'Lhasa Convention' not proof of Tibet independence

Updated: 2008-05-26 23:27

BEIJING - A Chinese expert in Tibetan studies has published a signed article to refute misunderstandings of some foreigners who have wrongly taken the "Lhasa Convention" as proof that Tibet is a sovereign country.

The author, Lian Xiangmin, points out the "Lhasa Convention", signed under compulsion of British invaders in 1904, could in fact only show the history of British aggressions in China's Tibet, instead of serving as proof that Tibet was a sovereign country.

The fact that Tibet is part of China's sovereign territory is not only the consensus of the international community nowadays, but also the shared view of countries before the 20th century, the article read.

Even in the late 19th century and the beginning of 20th century when China was suffering from incessant aggression by Western imperialists, all the countries in the world still dealt with affairs relating to Tibet via the central government of the Qing Dynasty (1644-1911).

However, the imperialist forces took advantage of a weak Qing Dynasty and began plotting to carve up China.

In order to bring Tibet into its sphere of influence, British aggressors invaded Tibet in 1903. The Tibetan army and civilians rose to resist but were defeated, the author said.

During the invasion, the British army occupied Lhasa and the 13th Dalai Lama was forced to flee the city.
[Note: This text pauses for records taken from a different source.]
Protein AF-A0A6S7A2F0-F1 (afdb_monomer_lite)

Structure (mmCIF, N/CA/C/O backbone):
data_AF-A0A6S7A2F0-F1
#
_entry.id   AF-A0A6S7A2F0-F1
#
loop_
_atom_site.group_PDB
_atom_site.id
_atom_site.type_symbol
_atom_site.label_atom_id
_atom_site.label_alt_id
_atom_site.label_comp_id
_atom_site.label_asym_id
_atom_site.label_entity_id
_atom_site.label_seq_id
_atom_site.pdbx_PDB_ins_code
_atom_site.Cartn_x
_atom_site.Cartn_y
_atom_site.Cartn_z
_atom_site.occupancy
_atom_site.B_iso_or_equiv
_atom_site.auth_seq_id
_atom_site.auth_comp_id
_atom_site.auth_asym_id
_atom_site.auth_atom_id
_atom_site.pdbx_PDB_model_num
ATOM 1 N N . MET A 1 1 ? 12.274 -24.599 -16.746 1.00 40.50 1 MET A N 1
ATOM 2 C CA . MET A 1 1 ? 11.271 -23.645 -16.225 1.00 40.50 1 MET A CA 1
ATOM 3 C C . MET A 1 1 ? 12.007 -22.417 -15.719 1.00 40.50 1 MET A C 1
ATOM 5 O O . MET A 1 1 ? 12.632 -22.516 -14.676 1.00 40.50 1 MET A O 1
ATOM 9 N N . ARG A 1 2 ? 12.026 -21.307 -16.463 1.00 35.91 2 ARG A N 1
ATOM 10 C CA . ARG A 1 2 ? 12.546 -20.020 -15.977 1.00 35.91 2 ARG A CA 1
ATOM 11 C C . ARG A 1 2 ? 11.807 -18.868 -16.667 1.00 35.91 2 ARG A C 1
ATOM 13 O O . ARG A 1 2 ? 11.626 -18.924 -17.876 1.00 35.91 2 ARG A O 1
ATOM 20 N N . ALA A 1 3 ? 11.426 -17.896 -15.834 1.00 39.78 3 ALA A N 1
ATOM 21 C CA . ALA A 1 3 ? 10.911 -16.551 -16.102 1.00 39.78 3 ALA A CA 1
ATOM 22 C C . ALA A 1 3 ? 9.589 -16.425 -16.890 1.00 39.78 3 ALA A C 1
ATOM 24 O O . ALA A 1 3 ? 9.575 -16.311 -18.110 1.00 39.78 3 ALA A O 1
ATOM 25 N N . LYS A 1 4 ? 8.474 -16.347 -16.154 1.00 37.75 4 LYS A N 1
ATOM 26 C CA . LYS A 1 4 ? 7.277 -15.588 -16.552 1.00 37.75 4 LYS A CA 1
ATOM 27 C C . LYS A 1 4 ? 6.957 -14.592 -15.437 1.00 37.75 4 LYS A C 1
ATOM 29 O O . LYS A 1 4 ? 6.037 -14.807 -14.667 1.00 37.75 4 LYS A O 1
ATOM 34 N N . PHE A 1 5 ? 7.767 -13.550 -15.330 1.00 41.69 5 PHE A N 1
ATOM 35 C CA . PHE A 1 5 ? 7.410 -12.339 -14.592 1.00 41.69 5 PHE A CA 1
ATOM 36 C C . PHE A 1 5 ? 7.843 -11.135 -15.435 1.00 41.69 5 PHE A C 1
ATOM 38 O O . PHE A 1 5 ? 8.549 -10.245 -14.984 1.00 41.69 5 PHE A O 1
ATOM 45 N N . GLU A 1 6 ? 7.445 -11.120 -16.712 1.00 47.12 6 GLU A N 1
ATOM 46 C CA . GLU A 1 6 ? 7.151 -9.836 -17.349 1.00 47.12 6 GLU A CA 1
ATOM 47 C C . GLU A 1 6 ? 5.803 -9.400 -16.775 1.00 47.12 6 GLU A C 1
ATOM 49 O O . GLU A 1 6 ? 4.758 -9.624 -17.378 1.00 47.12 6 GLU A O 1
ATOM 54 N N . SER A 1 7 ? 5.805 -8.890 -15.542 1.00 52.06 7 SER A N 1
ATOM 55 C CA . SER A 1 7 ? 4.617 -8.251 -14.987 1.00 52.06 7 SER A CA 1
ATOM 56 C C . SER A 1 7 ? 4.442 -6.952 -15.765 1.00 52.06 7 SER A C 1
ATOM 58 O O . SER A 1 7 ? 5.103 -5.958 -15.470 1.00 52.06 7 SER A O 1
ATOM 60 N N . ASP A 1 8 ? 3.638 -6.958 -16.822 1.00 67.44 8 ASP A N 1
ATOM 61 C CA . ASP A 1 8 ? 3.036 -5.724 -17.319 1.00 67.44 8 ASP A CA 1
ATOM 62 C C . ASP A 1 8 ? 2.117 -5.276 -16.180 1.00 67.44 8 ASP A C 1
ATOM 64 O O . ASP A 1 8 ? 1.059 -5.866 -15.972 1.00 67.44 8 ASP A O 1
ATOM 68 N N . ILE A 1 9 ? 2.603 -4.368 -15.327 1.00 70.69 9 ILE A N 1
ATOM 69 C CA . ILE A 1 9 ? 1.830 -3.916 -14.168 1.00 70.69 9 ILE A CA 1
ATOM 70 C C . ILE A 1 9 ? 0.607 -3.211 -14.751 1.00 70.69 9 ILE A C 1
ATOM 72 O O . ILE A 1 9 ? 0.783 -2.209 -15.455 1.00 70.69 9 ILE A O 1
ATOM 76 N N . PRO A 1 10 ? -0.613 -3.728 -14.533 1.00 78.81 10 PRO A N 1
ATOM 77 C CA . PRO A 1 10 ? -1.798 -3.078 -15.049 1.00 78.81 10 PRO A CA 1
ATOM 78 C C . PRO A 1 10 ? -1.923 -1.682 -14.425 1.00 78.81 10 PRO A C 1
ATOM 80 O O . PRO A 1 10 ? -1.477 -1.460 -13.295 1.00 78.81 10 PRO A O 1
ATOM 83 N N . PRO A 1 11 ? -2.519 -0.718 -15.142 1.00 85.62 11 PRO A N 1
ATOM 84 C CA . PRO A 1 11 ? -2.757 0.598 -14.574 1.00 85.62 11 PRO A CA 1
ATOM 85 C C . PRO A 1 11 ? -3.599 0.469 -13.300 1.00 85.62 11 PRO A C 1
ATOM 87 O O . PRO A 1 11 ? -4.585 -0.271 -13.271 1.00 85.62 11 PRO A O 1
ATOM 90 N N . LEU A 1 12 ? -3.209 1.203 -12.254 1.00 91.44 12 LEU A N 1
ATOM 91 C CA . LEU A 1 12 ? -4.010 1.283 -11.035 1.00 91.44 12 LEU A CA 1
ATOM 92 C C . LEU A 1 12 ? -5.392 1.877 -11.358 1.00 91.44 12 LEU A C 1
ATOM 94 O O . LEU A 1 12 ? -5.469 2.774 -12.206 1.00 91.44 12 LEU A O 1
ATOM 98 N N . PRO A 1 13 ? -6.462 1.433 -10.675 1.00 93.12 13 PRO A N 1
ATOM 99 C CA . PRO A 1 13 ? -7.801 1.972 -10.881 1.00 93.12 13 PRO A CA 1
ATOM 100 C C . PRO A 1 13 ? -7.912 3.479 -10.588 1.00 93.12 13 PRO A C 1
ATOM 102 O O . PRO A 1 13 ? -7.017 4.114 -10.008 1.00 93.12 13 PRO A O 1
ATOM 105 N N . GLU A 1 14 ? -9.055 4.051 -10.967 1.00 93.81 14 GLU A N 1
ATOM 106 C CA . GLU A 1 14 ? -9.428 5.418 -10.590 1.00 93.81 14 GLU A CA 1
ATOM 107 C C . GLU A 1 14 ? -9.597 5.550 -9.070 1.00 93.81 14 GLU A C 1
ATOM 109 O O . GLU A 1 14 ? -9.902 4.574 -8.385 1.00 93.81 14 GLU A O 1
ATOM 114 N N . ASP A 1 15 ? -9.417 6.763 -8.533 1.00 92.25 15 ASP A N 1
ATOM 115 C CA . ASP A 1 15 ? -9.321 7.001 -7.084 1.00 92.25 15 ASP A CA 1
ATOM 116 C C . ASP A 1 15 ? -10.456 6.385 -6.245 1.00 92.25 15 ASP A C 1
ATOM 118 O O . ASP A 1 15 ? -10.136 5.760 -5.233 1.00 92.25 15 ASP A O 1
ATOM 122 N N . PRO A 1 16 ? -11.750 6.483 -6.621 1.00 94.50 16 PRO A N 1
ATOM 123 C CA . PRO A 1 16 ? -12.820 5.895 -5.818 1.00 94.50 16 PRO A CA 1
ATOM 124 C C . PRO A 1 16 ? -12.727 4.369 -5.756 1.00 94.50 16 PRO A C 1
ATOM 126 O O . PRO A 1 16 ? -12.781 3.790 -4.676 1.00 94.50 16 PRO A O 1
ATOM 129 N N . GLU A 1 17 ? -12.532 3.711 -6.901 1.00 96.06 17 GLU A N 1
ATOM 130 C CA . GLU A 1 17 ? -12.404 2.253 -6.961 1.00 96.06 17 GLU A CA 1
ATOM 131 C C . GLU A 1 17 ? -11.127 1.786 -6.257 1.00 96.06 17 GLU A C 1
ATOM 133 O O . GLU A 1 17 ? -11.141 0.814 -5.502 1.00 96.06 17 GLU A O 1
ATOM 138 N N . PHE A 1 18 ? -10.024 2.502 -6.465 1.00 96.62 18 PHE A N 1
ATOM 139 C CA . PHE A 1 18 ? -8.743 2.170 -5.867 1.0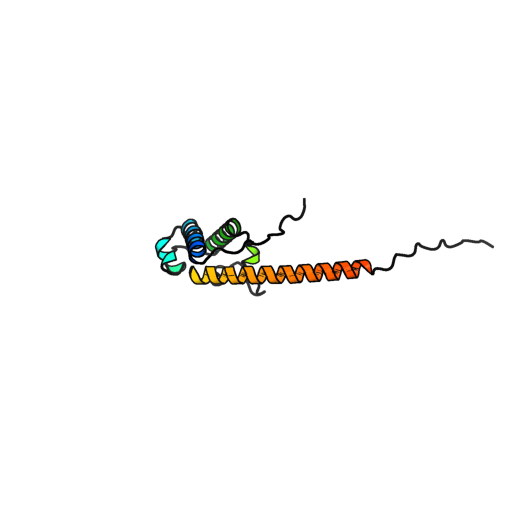0 96.62 18 PHE A CA 1
ATOM 140 C C . PHE A 1 18 ? -8.793 2.272 -4.339 1.00 96.62 18 PHE A C 1
ATOM 142 O O . PHE A 1 18 ? -8.359 1.347 -3.647 1.00 96.62 18 PHE A O 1
ATOM 149 N N . ARG A 1 19 ? -9.397 3.343 -3.809 1.00 97.56 19 ARG A N 1
ATOM 150 C CA . ARG A 1 19 ? -9.603 3.525 -2.367 1.00 97.56 19 ARG A CA 1
ATOM 151 C C . ARG A 1 19 ? -10.453 2.403 -1.780 1.00 97.56 19 ARG A C 1
ATOM 153 O O . ARG A 1 19 ? -10.089 1.844 -0.750 1.00 97.56 19 ARG A O 1
ATOM 160 N N . GLU A 1 20 ? -11.556 2.052 -2.437 1.00 97.62 20 GLU A N 1
ATOM 161 C CA . GLU A 1 20 ? -12.472 0.998 -1.985 1.00 97.62 20 GLU A CA 1
ATOM 162 C C . GLU A 1 20 ? -11.799 -0.382 -1.955 1.00 97.62 20 GLU A C 1
ATOM 164 O O . GLU A 1 20 ? -11.979 -1.147 -1.000 1.00 97.62 20 GLU A O 1
ATOM 169 N N . LYS A 1 21 ? -10.980 -0.699 -2.966 1.00 97.56 21 LYS A N 1
ATOM 170 C CA . LYS A 1 21 ? -10.200 -1.942 -3.010 1.00 97.56 21 LYS A CA 1
ATOM 171 C C . LYS A 1 21 ? -9.175 -2.006 -1.884 1.00 97.56 21 LYS A C 1
ATOM 173 O O . LYS A 1 21 ? -9.152 -2.987 -1.143 1.00 97.56 21 LYS A O 1
ATOM 178 N N . LEU A 1 22 ? -8.390 -0.945 -1.689 1.00 97.81 22 LEU A N 1
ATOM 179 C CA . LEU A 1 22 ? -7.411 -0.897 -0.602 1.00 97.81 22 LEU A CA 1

The invaders compelled the Tibetan local government officials to sign the "Lhasa Convention" on September 7, 1904.

But because the Ministry of External Affairs of the Qing government believed the "Lhasa Convention" would do damage to national sovereignty, the high commissioner stationed in Tibet by the Qing government refused to sign it, leaving it ineffectual, according to the author.

At that time, the high commissioners supervised the handling of Tibetan affairs on behalf of the central government of the Qing Dynasty, enjoying equal standing with the Dalai and the Panchen.

We could see from history that China, even in the final years of the weak Qing Dynasty, did not let Tibet be split from the country, Lian said. The so-called "Tibet independence" is unlikely to succeed in Today's China.